• _Exercise requirements_
Keep to one stretch of the data below, the lines from the one with "data_AF-A0A9D4ENW2-F1" up to and including the one with "ATOM 3 C C .", and return that stretch exactly.
[Start of section]
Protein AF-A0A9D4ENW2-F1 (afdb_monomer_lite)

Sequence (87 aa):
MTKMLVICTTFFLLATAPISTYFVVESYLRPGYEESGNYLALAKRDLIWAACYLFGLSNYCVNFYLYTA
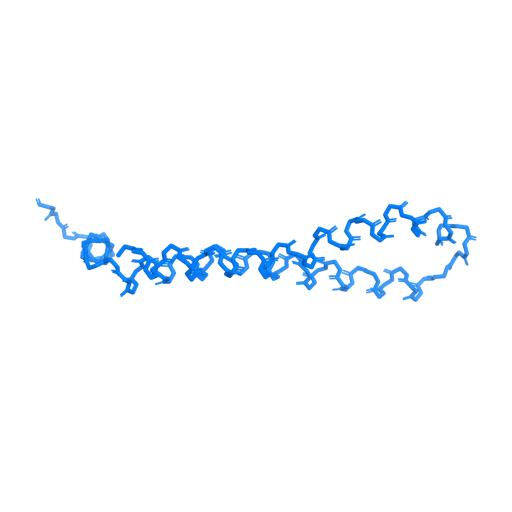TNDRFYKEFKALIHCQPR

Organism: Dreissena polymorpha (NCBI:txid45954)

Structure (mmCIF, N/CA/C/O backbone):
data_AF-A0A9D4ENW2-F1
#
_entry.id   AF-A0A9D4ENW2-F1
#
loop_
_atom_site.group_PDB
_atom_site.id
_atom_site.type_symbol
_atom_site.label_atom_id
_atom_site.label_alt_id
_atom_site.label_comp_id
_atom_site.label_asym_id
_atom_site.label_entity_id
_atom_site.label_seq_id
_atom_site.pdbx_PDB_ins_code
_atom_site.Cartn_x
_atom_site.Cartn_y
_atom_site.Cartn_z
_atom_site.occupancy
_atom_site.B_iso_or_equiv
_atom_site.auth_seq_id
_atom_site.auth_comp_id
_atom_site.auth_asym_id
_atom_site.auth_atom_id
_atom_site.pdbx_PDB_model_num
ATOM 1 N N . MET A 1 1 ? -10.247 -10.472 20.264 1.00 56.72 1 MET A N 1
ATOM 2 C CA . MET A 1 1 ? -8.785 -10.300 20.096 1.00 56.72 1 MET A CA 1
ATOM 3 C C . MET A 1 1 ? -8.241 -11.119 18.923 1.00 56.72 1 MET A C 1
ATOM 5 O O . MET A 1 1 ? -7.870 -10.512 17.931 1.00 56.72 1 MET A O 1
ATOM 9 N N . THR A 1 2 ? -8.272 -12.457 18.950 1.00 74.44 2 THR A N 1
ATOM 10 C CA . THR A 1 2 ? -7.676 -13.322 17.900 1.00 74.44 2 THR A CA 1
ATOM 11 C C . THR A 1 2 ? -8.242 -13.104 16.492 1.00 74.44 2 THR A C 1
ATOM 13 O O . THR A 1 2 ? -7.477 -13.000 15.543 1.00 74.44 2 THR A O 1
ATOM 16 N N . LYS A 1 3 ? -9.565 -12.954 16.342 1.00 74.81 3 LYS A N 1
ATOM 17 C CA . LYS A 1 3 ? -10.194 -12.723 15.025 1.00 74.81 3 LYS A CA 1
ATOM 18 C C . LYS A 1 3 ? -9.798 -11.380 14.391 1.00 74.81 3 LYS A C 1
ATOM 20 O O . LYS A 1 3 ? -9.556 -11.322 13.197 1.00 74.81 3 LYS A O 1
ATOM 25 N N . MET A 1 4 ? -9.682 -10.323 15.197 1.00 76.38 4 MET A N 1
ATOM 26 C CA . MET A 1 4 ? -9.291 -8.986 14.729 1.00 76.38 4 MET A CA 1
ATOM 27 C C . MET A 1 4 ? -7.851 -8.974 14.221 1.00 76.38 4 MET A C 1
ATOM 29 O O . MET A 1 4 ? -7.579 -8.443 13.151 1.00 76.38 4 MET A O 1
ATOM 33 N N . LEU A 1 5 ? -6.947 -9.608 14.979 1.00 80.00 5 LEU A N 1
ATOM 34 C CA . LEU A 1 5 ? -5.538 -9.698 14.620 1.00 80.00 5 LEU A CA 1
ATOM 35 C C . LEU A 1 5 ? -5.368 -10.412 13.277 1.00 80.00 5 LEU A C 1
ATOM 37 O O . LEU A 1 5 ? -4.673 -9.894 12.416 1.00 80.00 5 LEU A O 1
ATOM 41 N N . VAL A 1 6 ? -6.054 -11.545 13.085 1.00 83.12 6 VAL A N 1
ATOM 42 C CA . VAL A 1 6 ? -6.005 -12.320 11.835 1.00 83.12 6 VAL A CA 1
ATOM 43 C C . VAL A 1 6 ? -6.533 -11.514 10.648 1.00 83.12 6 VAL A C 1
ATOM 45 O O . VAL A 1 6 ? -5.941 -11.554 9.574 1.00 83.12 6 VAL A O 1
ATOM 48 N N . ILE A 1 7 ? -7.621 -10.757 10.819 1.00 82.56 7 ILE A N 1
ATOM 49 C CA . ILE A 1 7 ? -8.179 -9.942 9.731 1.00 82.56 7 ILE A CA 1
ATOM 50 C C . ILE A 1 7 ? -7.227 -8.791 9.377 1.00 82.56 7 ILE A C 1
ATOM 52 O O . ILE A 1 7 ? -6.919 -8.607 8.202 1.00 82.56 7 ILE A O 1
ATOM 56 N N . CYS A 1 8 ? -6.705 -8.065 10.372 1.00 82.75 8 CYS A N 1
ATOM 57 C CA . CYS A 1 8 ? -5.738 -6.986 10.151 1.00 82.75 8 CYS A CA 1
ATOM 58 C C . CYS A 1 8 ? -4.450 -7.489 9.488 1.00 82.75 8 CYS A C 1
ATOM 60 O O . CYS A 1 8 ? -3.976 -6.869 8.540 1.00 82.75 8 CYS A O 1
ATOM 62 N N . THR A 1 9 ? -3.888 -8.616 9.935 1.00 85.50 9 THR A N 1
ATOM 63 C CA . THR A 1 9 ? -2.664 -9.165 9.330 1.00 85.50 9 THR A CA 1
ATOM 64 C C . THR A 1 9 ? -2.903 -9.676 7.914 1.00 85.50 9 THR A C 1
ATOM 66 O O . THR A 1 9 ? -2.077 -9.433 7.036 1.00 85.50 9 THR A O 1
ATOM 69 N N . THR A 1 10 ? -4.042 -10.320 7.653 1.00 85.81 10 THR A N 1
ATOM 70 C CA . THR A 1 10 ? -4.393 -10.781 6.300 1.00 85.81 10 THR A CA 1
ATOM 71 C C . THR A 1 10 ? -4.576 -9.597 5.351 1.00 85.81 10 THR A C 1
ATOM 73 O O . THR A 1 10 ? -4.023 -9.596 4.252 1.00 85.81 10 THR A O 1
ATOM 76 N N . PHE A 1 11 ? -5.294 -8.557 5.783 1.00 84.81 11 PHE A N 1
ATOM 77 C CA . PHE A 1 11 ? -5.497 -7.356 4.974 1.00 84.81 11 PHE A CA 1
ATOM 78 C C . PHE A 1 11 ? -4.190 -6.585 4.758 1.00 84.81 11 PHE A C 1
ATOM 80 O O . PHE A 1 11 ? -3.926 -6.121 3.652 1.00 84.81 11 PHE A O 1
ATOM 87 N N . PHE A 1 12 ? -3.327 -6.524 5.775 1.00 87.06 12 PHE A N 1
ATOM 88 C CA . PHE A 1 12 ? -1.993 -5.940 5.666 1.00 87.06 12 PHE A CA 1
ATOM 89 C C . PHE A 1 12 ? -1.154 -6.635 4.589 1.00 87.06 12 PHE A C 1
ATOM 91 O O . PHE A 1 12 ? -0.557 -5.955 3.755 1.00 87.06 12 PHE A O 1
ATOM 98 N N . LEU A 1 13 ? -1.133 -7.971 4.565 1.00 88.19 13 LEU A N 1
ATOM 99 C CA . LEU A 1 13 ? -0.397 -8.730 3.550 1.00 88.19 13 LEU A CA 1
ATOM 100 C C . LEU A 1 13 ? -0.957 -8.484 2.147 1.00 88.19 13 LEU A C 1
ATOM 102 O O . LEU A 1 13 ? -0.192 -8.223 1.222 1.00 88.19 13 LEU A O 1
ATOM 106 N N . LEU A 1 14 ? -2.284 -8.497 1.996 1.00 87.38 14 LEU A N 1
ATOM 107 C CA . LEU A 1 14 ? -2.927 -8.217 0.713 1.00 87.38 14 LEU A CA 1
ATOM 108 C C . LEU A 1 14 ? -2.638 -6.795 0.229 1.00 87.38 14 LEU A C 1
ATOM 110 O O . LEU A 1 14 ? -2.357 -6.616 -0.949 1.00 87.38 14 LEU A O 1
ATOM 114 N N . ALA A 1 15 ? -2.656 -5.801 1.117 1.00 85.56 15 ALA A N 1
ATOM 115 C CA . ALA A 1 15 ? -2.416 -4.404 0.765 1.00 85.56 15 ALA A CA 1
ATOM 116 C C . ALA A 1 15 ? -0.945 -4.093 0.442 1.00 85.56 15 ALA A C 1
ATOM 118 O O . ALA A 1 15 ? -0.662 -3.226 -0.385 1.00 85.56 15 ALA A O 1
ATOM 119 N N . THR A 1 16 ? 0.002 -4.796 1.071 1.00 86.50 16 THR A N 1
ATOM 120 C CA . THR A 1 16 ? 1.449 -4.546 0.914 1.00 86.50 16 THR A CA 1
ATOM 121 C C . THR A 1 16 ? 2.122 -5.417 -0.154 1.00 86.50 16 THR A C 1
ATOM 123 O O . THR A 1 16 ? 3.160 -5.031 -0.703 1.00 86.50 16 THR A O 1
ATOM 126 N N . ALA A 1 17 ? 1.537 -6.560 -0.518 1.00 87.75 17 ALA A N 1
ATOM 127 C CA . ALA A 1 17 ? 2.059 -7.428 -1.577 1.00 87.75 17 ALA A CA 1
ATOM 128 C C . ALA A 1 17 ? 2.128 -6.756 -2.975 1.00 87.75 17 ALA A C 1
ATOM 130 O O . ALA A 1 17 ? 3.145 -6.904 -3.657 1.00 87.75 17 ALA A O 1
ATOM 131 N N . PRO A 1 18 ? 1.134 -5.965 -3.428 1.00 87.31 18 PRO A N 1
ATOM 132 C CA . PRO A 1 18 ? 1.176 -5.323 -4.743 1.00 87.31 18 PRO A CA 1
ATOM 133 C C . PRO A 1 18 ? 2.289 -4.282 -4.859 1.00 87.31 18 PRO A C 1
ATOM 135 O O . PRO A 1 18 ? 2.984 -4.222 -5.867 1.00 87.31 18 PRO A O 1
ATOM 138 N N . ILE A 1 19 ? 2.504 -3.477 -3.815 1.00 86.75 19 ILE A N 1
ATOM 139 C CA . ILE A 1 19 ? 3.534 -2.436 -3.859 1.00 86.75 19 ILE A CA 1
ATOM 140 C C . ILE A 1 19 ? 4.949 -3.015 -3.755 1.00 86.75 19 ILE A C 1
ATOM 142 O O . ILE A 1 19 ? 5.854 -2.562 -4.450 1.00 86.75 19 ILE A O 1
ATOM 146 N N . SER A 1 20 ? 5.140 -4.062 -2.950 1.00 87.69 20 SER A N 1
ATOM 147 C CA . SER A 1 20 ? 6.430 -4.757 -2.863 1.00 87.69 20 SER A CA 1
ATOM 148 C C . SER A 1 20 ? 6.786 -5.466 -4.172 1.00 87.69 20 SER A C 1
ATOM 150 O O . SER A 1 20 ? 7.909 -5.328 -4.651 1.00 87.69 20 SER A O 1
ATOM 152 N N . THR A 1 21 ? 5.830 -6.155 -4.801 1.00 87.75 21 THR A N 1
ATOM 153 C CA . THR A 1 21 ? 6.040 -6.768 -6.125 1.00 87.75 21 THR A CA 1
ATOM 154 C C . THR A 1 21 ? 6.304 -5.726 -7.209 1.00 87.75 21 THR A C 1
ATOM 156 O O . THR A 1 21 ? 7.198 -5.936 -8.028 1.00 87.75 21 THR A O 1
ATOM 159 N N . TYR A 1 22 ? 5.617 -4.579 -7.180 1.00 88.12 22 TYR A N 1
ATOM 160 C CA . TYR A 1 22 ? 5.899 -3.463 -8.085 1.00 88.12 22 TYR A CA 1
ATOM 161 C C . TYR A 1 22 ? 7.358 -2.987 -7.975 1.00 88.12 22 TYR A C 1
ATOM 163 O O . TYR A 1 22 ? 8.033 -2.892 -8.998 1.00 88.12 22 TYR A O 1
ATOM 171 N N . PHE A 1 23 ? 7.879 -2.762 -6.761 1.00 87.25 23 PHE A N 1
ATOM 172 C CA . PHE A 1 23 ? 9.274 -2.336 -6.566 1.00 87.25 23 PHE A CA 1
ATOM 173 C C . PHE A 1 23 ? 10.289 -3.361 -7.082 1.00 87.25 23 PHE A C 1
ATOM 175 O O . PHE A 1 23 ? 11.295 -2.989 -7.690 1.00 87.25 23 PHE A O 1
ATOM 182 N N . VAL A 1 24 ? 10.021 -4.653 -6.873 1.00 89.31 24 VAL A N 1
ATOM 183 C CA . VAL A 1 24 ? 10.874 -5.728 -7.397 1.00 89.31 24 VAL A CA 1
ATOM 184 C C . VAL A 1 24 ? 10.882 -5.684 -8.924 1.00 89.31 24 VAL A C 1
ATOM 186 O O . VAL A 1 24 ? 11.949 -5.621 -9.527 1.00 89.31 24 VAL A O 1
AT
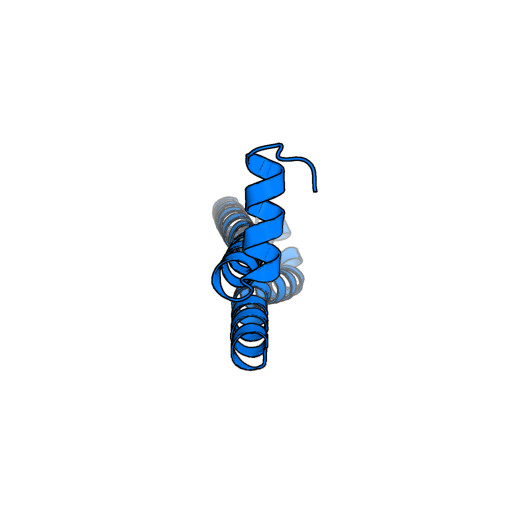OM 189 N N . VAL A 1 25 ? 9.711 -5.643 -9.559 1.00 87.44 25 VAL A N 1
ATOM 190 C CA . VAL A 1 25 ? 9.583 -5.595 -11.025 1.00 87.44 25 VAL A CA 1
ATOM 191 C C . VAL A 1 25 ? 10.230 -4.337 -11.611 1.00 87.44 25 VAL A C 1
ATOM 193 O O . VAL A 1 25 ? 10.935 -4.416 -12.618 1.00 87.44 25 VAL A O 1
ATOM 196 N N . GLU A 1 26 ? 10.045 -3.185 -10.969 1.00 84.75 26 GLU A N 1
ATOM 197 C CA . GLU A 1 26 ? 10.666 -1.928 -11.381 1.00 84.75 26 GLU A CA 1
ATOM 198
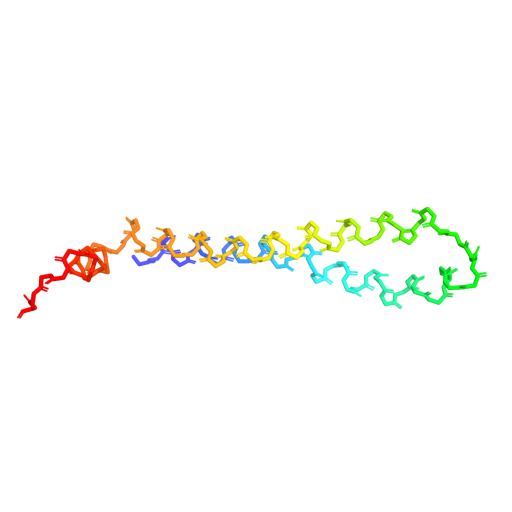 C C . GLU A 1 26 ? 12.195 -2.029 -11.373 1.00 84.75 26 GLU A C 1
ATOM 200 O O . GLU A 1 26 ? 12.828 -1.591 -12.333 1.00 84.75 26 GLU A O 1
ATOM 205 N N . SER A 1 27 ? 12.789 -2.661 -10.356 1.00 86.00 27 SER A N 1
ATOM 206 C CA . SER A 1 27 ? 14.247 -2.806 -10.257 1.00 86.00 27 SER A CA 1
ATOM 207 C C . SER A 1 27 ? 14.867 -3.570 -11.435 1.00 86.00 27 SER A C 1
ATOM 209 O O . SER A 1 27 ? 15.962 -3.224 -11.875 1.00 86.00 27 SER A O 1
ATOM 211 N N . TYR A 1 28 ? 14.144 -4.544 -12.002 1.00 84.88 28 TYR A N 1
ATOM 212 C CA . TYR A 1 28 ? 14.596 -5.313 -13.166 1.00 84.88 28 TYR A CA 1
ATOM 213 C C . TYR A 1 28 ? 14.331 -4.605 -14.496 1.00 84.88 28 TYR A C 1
[End of section]
• _Written response_
data_AF-A0A9D4ENW2-F1
#
_entry.id   AF-A0A9D4ENW2-F1
#
loop_
_atom_site.group_PDB
_atom_site.id
_atom_site.type_symbol
_atom_site.label_atom_id
_atom_site.label_alt_id
_atom_site.label_comp_id
_atom_site.label_asym_id
_atom_site.label_entity_id
_atom_site.label_seq_id
_atom_site.pdbx_PDB_ins_code
_atom_site.Cartn_x
_atom_site.Cartn_y
_atom_site.Cartn_z
_atom_site.occupancy
_atom_site.B_iso_or_equiv
_atom_site.auth_seq_id
_atom_site.auth_comp_id
_atom_site.auth_asym_id
_atom_site.auth_atom_id
_atom_site.pdbx_PDB_model_num
ATOM 1 N N . MET A 1 1 ? -10.247 -10.472 20.264 1.00 56.72 1 MET A N 1
ATOM 2 C CA . MET A 1 1 ? -8.785 -10.300 20.096 1.00 56.72 1 MET A CA 1
ATOM 3 C C . MET A 1 1 ? -8.241 -11.119 18.923 1.00 56.72 1 MET A C 1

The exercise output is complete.